BEGIN
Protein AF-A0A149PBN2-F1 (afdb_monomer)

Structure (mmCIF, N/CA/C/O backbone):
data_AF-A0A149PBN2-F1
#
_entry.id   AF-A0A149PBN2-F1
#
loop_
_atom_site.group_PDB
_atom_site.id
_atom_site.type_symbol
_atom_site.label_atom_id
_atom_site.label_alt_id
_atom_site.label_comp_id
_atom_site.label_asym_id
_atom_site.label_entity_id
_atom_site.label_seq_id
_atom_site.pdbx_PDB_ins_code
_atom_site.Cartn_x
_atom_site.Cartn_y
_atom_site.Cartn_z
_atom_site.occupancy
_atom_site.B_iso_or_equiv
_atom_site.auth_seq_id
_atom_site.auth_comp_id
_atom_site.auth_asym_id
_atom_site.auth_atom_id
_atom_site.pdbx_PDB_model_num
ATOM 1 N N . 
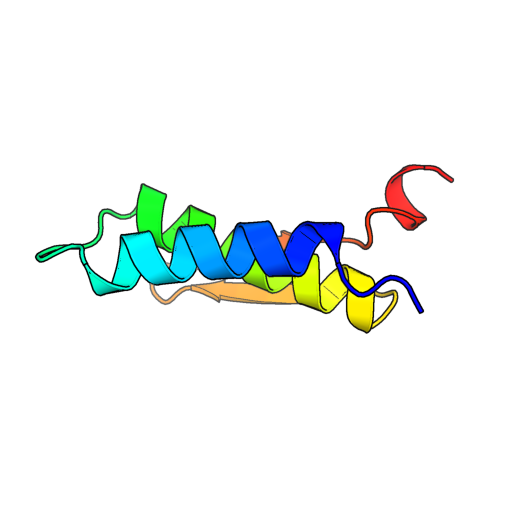MET A 1 1 ? 20.880 6.304 -5.834 1.00 39.72 1 MET A N 1
ATOM 2 C CA . MET A 1 1 ? 19.761 5.535 -5.250 1.00 39.72 1 MET A CA 1
ATOM 3 C C . MET A 1 1 ? 18.881 6.489 -4.449 1.00 39.72 1 MET A C 1
ATOM 5 O O . MET A 1 1 ? 19.166 6.752 -3.291 1.00 39.72 1 MET A O 1
ATOM 9 N N . ASN A 1 2 ? 17.884 7.101 -5.095 1.00 42.22 2 ASN A N 1
ATOM 10 C CA . ASN A 1 2 ? 16.934 8.022 -4.456 1.00 42.22 2 ASN A CA 1
ATOM 11 C C . ASN A 1 2 ? 15.669 7.234 -4.076 1.00 42.22 2 ASN A C 1
ATOM 13 O O . ASN A 1 2 ? 14.675 7.287 -4.788 1.00 42.22 2 ASN A O 1
ATOM 17 N N . HIS A 1 3 ? 15.713 6.494 -2.965 1.00 52.78 3 HIS A N 1
ATOM 18 C CA . HIS A 1 3 ? 14.590 5.687 -2.440 1.00 52.78 3 HIS A CA 1
ATOM 19 C C . HIS A 1 3 ? 13.457 6.527 -1.805 1.00 52.78 3 HIS A C 1
ATOM 21 O O . HIS A 1 3 ? 12.670 6.041 -0.994 1.00 52.78 3 HIS A O 1
ATOM 27 N N . THR A 1 4 ? 13.414 7.831 -2.071 1.00 53.81 4 THR A N 1
ATOM 28 C CA . THR A 1 4 ? 12.810 8.790 -1.140 1.00 53.81 4 THR A CA 1
ATOM 29 C C . THR A 1 4 ? 11.387 9.257 -1.468 1.00 53.81 4 THR A C 1
ATOM 31 O O . THR A 1 4 ? 10.647 9.459 -0.505 1.00 53.81 4 THR A O 1
ATOM 34 N N . PRO A 1 5 ? 10.940 9.444 -2.732 1.00 61.41 5 PRO A N 1
ATOM 35 C CA . PRO A 1 5 ? 9.672 10.141 -2.950 1.00 61.41 5 PRO A CA 1
ATOM 36 C C . PRO A 1 5 ? 8.463 9.335 -2.454 1.00 61.41 5 PRO A C 1
ATOM 38 O O . PRO A 1 5 ? 7.684 9.851 -1.659 1.00 61.41 5 PRO A O 1
ATOM 41 N N . ASN A 1 6 ? 8.354 8.053 -2.814 1.00 74.06 6 ASN A N 1
ATOM 42 C CA . ASN A 1 6 ? 7.162 7.258 -2.486 1.00 74.06 6 ASN A CA 1
ATOM 43 C C . ASN A 1 6 ? 7.228 6.557 -1.123 1.00 74.06 6 ASN A C 1
ATOM 45 O O . ASN A 1 6 ? 6.191 6.216 -0.555 1.00 74.06 6 ASN A O 1
ATOM 49 N N . ARG A 1 7 ? 8.424 6.425 -0.533 1.00 82.56 7 ARG A N 1
ATOM 50 C CA . ARG A 1 7 ? 8.580 5.889 0.826 1.00 82.56 7 ARG A CA 1
ATOM 51 C C . ARG A 1 7 ? 7.953 6.804 1.875 1.00 82.56 7 ARG A C 1
ATOM 53 O O . ARG A 1 7 ? 7.319 6.317 2.806 1.00 82.56 7 ARG A O 1
ATOM 60 N N . ARG A 1 8 ? 8.117 8.125 1.738 1.00 86.00 8 ARG A N 1
ATOM 61 C CA . ARG A 1 8 ? 7.511 9.091 2.666 1.00 86.00 8 ARG A CA 1
ATOM 62 C C . ARG A 1 8 ? 5.986 9.029 2.604 1.00 86.00 8 ARG A C 1
ATOM 64 O O . ARG A 1 8 ? 5.354 8.903 3.647 1.00 86.00 8 ARG A O 1
ATOM 71 N N . THR A 1 9 ? 5.425 9.044 1.397 1.00 85.75 9 THR A N 1
ATOM 72 C CA . THR A 1 9 ? 3.978 8.929 1.168 1.00 85.75 9 THR A CA 1
ATOM 73 C C . THR A 1 9 ? 3.421 7.633 1.753 1.00 85.75 9 THR A C 1
ATOM 75 O O . THR A 1 9 ? 2.454 7.671 2.506 1.00 85.75 9 THR A O 1
ATOM 78 N N . PHE A 1 10 ? 4.087 6.498 1.516 1.00 88.00 10 PHE A N 1
ATOM 79 C CA . PHE A 1 10 ? 3.694 5.226 2.121 1.00 88.00 10 PHE A CA 1
ATOM 80 C C . PHE A 1 10 ? 3.694 5.280 3.658 1.00 88.00 10 PHE A C 1
ATOM 82 O O . PHE A 1 10 ? 2.741 4.818 4.284 1.00 88.00 10 PHE A O 1
ATOM 89 N N . LEU A 1 11 ? 4.729 5.855 4.281 1.00 89.44 11 LEU A N 1
ATOM 90 C CA . LEU A 1 11 ? 4.810 5.955 5.743 1.00 89.44 11 LEU A CA 1
ATOM 91 C C . LEU A 1 11 ? 3.723 6.865 6.332 1.00 89.44 11 LEU A C 1
ATOM 93 O O . LEU A 1 11 ? 3.153 6.530 7.370 1.00 89.44 11 LEU A O 1
ATOM 97 N N . GLU A 1 12 ? 3.411 7.984 5.677 1.00 89.69 12 GLU A N 1
ATOM 98 C CA . GLU A 1 12 ? 2.319 8.882 6.077 1.00 89.69 12 GLU A CA 1
ATOM 99 C C . GLU A 1 12 ? 0.958 8.162 6.000 1.00 89.69 12 GLU A C 1
ATOM 101 O O . GLU A 1 12 ? 0.184 8.189 6.963 1.00 89.69 12 GLU A O 1
ATOM 106 N N . SER A 1 13 ? 0.705 7.421 4.918 1.00 88.31 13 SER A N 1
ATOM 107 C CA . SER A 1 13 ? -0.501 6.599 4.756 1.00 88.31 13 SER A CA 1
ATOM 108 C C . SER A 1 13 ? -0.574 5.447 5.766 1.00 88.31 13 SER A C 1
ATOM 110 O O . SER A 1 13 ? -1.636 5.192 6.339 1.00 88.31 13 SER A O 1
ATOM 112 N N . ALA A 1 14 ? 0.545 4.776 6.059 1.00 89.12 14 ALA A N 1
ATOM 113 C CA 
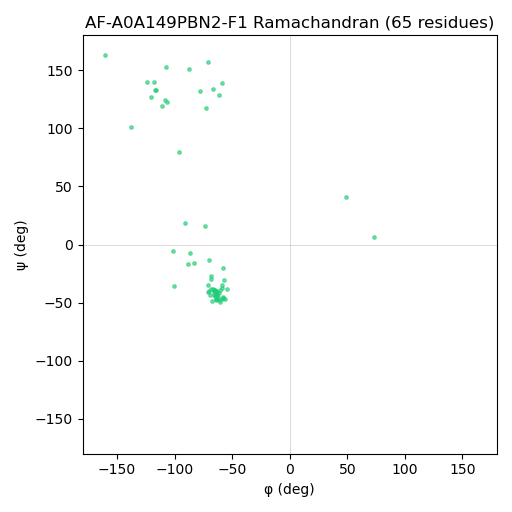. ALA A 1 14 ? 0.615 3.708 7.059 1.00 89.12 14 ALA A CA 1
ATOM 114 C C . ALA A 1 14 ? 0.345 4.235 8.476 1.00 89.12 14 ALA A C 1
ATOM 116 O O . ALA A 1 14 ? -0.359 3.604 9.270 1.00 89.12 14 ALA A O 1
ATOM 117 N N . PHE A 1 15 ? 0.855 5.424 8.792 1.00 92.12 15 PHE A N 1
ATOM 118 C CA . PHE A 1 15 ? 0.582 6.096 10.056 1.00 92.12 15 PHE A CA 1
ATOM 119 C C . PHE A 1 15 ? -0.899 6.472 10.206 1.00 92.12 15 PHE A C 1
ATOM 121 O O . PHE A 1 15 ? -1.495 6.246 11.261 1.00 92.12 15 PHE A O 1
ATOM 128 N N . ALA A 1 16 ? -1.522 6.995 9.147 1.00 88.00 16 ALA A N 1
ATOM 129 C CA . ALA A 1 16 ? -2.952 7.291 9.144 1.00 88.00 16 ALA A CA 1
ATOM 130 C C . ALA A 1 16 ? -3.802 6.018 9.309 1.00 88.00 16 ALA A C 1
ATOM 132 O O . ALA A 1 16 ? -4.738 6.002 10.108 1.00 88.00 16 ALA A O 1
ATOM 133 N N . TYR A 1 17 ? -3.439 4.936 8.611 1.00 89.25 17 TYR A N 1
ATOM 134 C CA . TYR A 1 17 ? -4.110 3.639 8.712 1.00 89.25 17 TYR A CA 1
ATOM 135 C C . TYR A 1 17 ? -4.030 3.048 10.124 1.00 89.25 17 TYR A C 1
ATOM 137 O O . TYR A 1 17 ? -5.045 2.650 10.686 1.00 89.25 17 TYR A O 1
ATOM 145 N N . THR A 1 18 ? -2.842 3.039 10.733 1.00 89.50 18 THR A N 1
ATOM 146 C CA . THR A 1 18 ? -2.628 2.467 12.077 1.00 89.50 18 THR A CA 1
ATOM 147 C C . THR A 1 18 ? -3.301 3.260 13.196 1.00 89.50 18 THR A C 1
ATOM 149 O O . THR A 1 18 ? -3.655 2.683 14.222 1.00 89.50 18 THR A O 1
ATOM 152 N N . ARG A 1 19 ? -3.515 4.569 13.018 1.00 92.19 19 ARG A N 1
ATOM 153 C CA . ARG A 1 19 ? -4.262 5.397 13.980 1.00 92.19 19 ARG A CA 1
ATOM 154 C C . ARG A 1 19 ? -5.778 5.335 13.807 1.00 92.19 19 ARG A C 1
ATOM 156 O O . ARG A 1 19 ? -6.505 5.758 14.710 1.00 92.19 19 ARG A O 1
ATOM 163 N N . ALA A 1 20 ? -6.273 4.842 12.676 1.00 88.38 20 ALA A N 1
ATOM 164 C CA . ALA A 1 20 ? -7.702 4.747 12.435 1.00 88.38 20 ALA A CA 1
ATOM 165 C C . ALA A 1 20 ? -8.310 3.614 13.278 1.00 88.38 20 ALA A C 1
ATOM 167 O O . ALA A 1 20 ? -7.995 2.444 13.085 1.00 88.38 20 ALA A O 1
ATOM 168 N N . ARG A 1 21 ? -9.235 3.950 14.192 1.00 86.44 21 ARG A N 1
ATOM 169 C CA . ARG A 1 21 ? -10.002 2.945 14.961 1.00 86.44 21 ARG A CA 1
ATOM 170 C C . ARG A 1 21 ? -10.796 2.000 14.054 1.00 86.44 21 ARG A C 1
ATOM 172 O O . ARG A 1 21 ? -10.960 0.833 14.385 1.00 86.44 21 ARG A O 1
ATOM 179 N N . GLN A 1 22 ? -11.299 2.523 12.939 1.00 89.31 22 GLN A N 1
ATOM 180 C CA . GLN A 1 22 ? -11.929 1.767 11.861 1.00 89.31 22 GLN A CA 1
ATOM 181 C C . GLN A 1 22 ? -11.426 2.346 10.531 1.00 89.31 22 GLN A C 1
ATOM 183 O O . GLN A 1 22 ? -11.874 3.426 10.135 1.00 89.31 22 GLN A O 1
ATOM 188 N N . PRO A 1 23 ? -10.453 1.698 9.868 1.00 84.44 23 PRO A N 1
ATOM 189 C CA . PRO A 1 23 ? -9.962 2.149 8.574 1.00 84.44 23 PRO A CA 1
ATOM 190 C C . PRO A 1 23 ? -11.086 2.119 7.540 1.00 84.44 23 PRO A C 1
ATOM 192 O O . PRO A 1 23 ? -11.765 1.107 7.371 1.00 84.44 23 PRO A O 1
ATOM 195 N N . THR A 1 24 ? -11.282 3.226 6.828 1.00 87.19 24 THR A N 1
ATOM 196 C CA . THR A 1 24 ? -12.247 3.253 5.727 1.00 87.19 24 THR A CA 1
ATOM 197 C C . THR A 1 24 ? -11.721 2.437 4.539 1.00 87.19 24 THR A C 1
ATOM 199 O O . THR A 1 24 ? -10.501 2.272 4.381 1.00 87.19 24 THR A O 1
ATOM 202 N N . PRO A 1 25 ? -12.607 1.951 3.652 1.00 84.81 25 PRO A N 1
ATOM 203 C CA . PRO A 1 25 ? -12.188 1.304 2.411 1.00 84.81 25 PRO A CA 1
ATOM 204 C C . PRO A 1 25 ? -11.252 2.186 1.575 1.00 84.81 25 PRO A C 1
ATOM 206 O O . PRO A 1 25 ? -10.268 1.692 1.032 1.00 84.81 25 PRO A O 1
ATOM 209 N N . GLN A 1 26 ? -11.503 3.499 1.532 1.00 84.62 26 GLN A N 1
ATOM 210 C CA . GLN A 1 26 ? -10.653 4.466 0.835 1.00 84.62 26 GLN A CA 1
ATOM 211 C C . GLN A 1 26 ? -9.258 4.559 1.461 1.00 84.62 26 GLN A C 1
ATOM 213 O O . GLN A 1 26 ? -8.267 4.533 0.738 1.00 84.62 26 GLN A O 1
ATOM 218 N N . LEU A 1 27 ? -9.160 4.621 2.793 1.00 87.69 27 LEU A N 1
ATOM 219 C CA . LEU A 1 27 ? -7.869 4.675 3.485 1.00 87.69 27 LEU A CA 1
ATOM 220 C C . LEU A 1 27 ? -7.047 3.401 3.241 1.00 87.69 27 LEU A C 1
ATOM 222 O O . LEU A 1 27 ? -5.847 3.473 2.990 1.00 87.69 27 LEU A O 1
ATOM 226 N N . THR A 1 28 ? -7.710 2.244 3.258 1.00 87.31 28 THR A N 1
ATOM 227 C CA . THR A 1 28 ? -7.090 0.944 2.961 
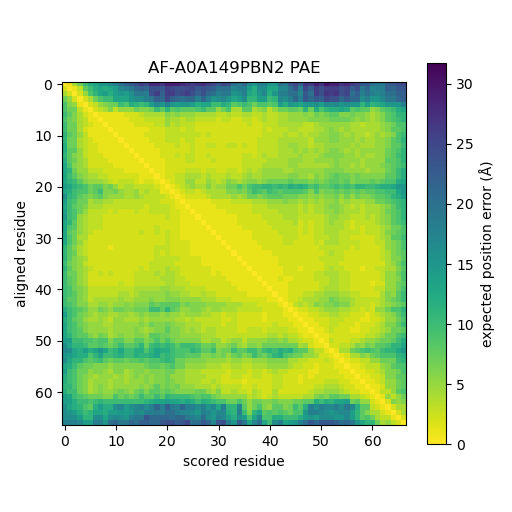1.00 87.31 28 THR A CA 1
ATOM 228 C C . THR A 1 28 ? -6.601 0.885 1.513 1.00 87.31 28 THR A C 1
ATOM 230 O O . THR A 1 28 ? -5.461 0.504 1.257 1.00 87.31 28 THR A O 1
ATOM 233 N N . ALA A 1 29 ? -7.433 1.313 0.560 1.00 86.75 29 ALA A N 1
ATOM 234 C CA . ALA A 1 29 ? -7.070 1.352 -0.853 1.00 86.75 29 ALA A CA 1
ATOM 235 C C . ALA A 1 29 ? -5.883 2.290 -1.117 1.00 86.75 29 ALA A C 1
ATOM 237 O O . ALA A 1 29 ? -4.979 1.917 -1.863 1.00 86.75 29 ALA A O 1
ATOM 238 N N . ASN A 1 30 ? -5.851 3.460 -0.472 1.00 88.25 30 ASN A N 1
ATOM 239 C CA . ASN A 1 30 ? -4.747 4.413 -0.583 1.00 88.25 30 ASN A CA 1
ATOM 240 C C . ASN A 1 30 ? -3.441 3.826 -0.042 1.00 88.25 30 ASN A C 1
ATOM 242 O O . ASN A 1 30 ? -2.435 3.845 -0.743 1.00 88.25 30 ASN A O 1
ATOM 246 N N . LEU A 1 31 ? -3.469 3.206 1.143 1.00 90.62 31 LEU A N 1
ATOM 247 C CA . LEU A 1 31 ? -2.294 2.536 1.706 1.00 90.62 31 LEU A CA 1
ATOM 248 C C . LEU A 1 31 ? -1.731 1.475 0.750 1.00 90.62 31 LEU A
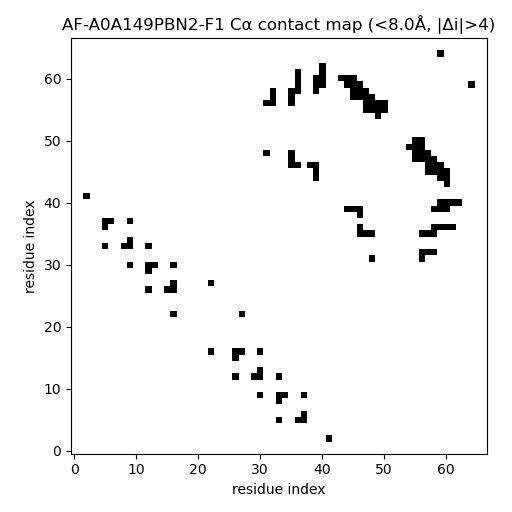 C 1
ATOM 250 O O . LEU A 1 31 ? -0.526 1.425 0.501 1.00 90.62 31 LEU A O 1
ATOM 254 N N . CYS A 1 32 ? -2.599 0.627 0.198 1.00 90.00 32 CYS A N 1
ATOM 255 C CA . CYS A 1 32 ? -2.184 -0.415 -0.735 1.00 90.00 32 CYS A CA 1
ATOM 256 C C . CYS A 1 32 ? -1.665 0.172 -2.054 1.00 90.00 32 CYS A C 1
ATOM 258 O O . CYS A 1 32 ? -0.684 -0.320 -2.605 1.00 90.00 32 CYS A O 1
ATOM 260 N N . ALA A 1 33 ? -2.281 1.242 -2.548 1.00 89.44 33 ALA A N 1
ATOM 261 C CA . ALA A 1 33 ? -1.831 1.953 -3.735 1.00 89.44 33 ALA A CA 1
ATOM 262 C C . ALA A 1 33 ? -0.449 2.596 -3.562 1.00 89.44 33 ALA A C 1
ATOM 264 O O . ALA A 1 33 ? 0.355 2.524 -4.495 1.00 89.44 33 ALA A O 1
ATOM 265 N N . ASP A 1 34 ? -0.170 3.177 -2.396 1.00 90.94 34 ASP A N 1
ATOM 266 C CA . ASP A 1 34 ? 1.121 3.788 -2.072 1.00 90.94 34 ASP A CA 1
ATOM 267 C C . ASP A 1 34 ? 2.204 2.725 -1.882 1.00 90.94 34 ASP A C 1
ATOM 269 O O . ASP A 1 34 ? 3.315 2.868 -2.393 1.00 90.94 34 ASP A O 1
ATOM 273 N N . PHE A 1 35 ? 1.865 1.610 -1.226 1.00 90.62 35 PHE A N 1
ATOM 274 C CA . PHE A 1 35 ? 2.761 0.462 -1.104 1.00 90.62 35 PHE A CA 1
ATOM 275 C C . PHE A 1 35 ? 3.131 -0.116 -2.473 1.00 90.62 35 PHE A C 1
END
**Task description**
Go to the line with "ATOM 149 O O" in the entries above and repeat every line from there through the line with "ATOM 179 N N", exactly and with no other text.

**Response box**
ATOM 149 O O . THR A 1 18 ? -3.655 2.683 14.222 1.00 89.50 18 THR A O 1
ATOM 152 N N . ARG A 1 19 ? -3.515 4.569 13.018 1.00 92.19 19 ARG A N 1
ATOM 153 C CA . ARG A 1 19 ? -4.262 5.397 13.980 1.00 92.19 19 ARG A CA 1
ATOM 154 C C . ARG A 1 19 ? -5.778 5.335 13.807 1.00 92.19 19 ARG A C 1
ATOM 156 O O . ARG A 1 19 ? -6.505 5.758 14.710 1.00 92.19 19 ARG A O 1
ATOM 163 N N . ALA A 1 20 ? -6.273 4.842 12.676 1.00 88.38 20 ALA A N 1
ATOM 164 C CA . ALA A 1 20 ? -7.702 4.747 12.435 1.00 88.38 20 ALA A CA 1
ATOM 165 C C . ALA A 1 20 ? -8.310 3.614 13.278 1.00 88.38 20 ALA A C 1
ATOM 167 O O . ALA A 1 20 ? -7.995 2.444 13.085 1.00 88.38 20 ALA A O 1
ATOM 168 N N . ARG A 1 21 ? -9.235 3.950 14.192 1.00 86.44 21 ARG A N 1
ATOM 169 C CA . ARG A 1 21 ? -10.002 2.945 14.961 1.00 86.44 21 ARG A CA 1
ATOM 170 C C . ARG A 1 21 ? -10.796 2.000 14.054 1.00 86.44 21 ARG A C 1
ATOM 172 O O . ARG A 1 21 ? -10.960 0.833 14.385 1.00 86.44 21 ARG A O 1
ATOM 179 N N . GLN A 1 22 ? -11.299 2.523 12.939 1.00 89.31 22 GLN A N 1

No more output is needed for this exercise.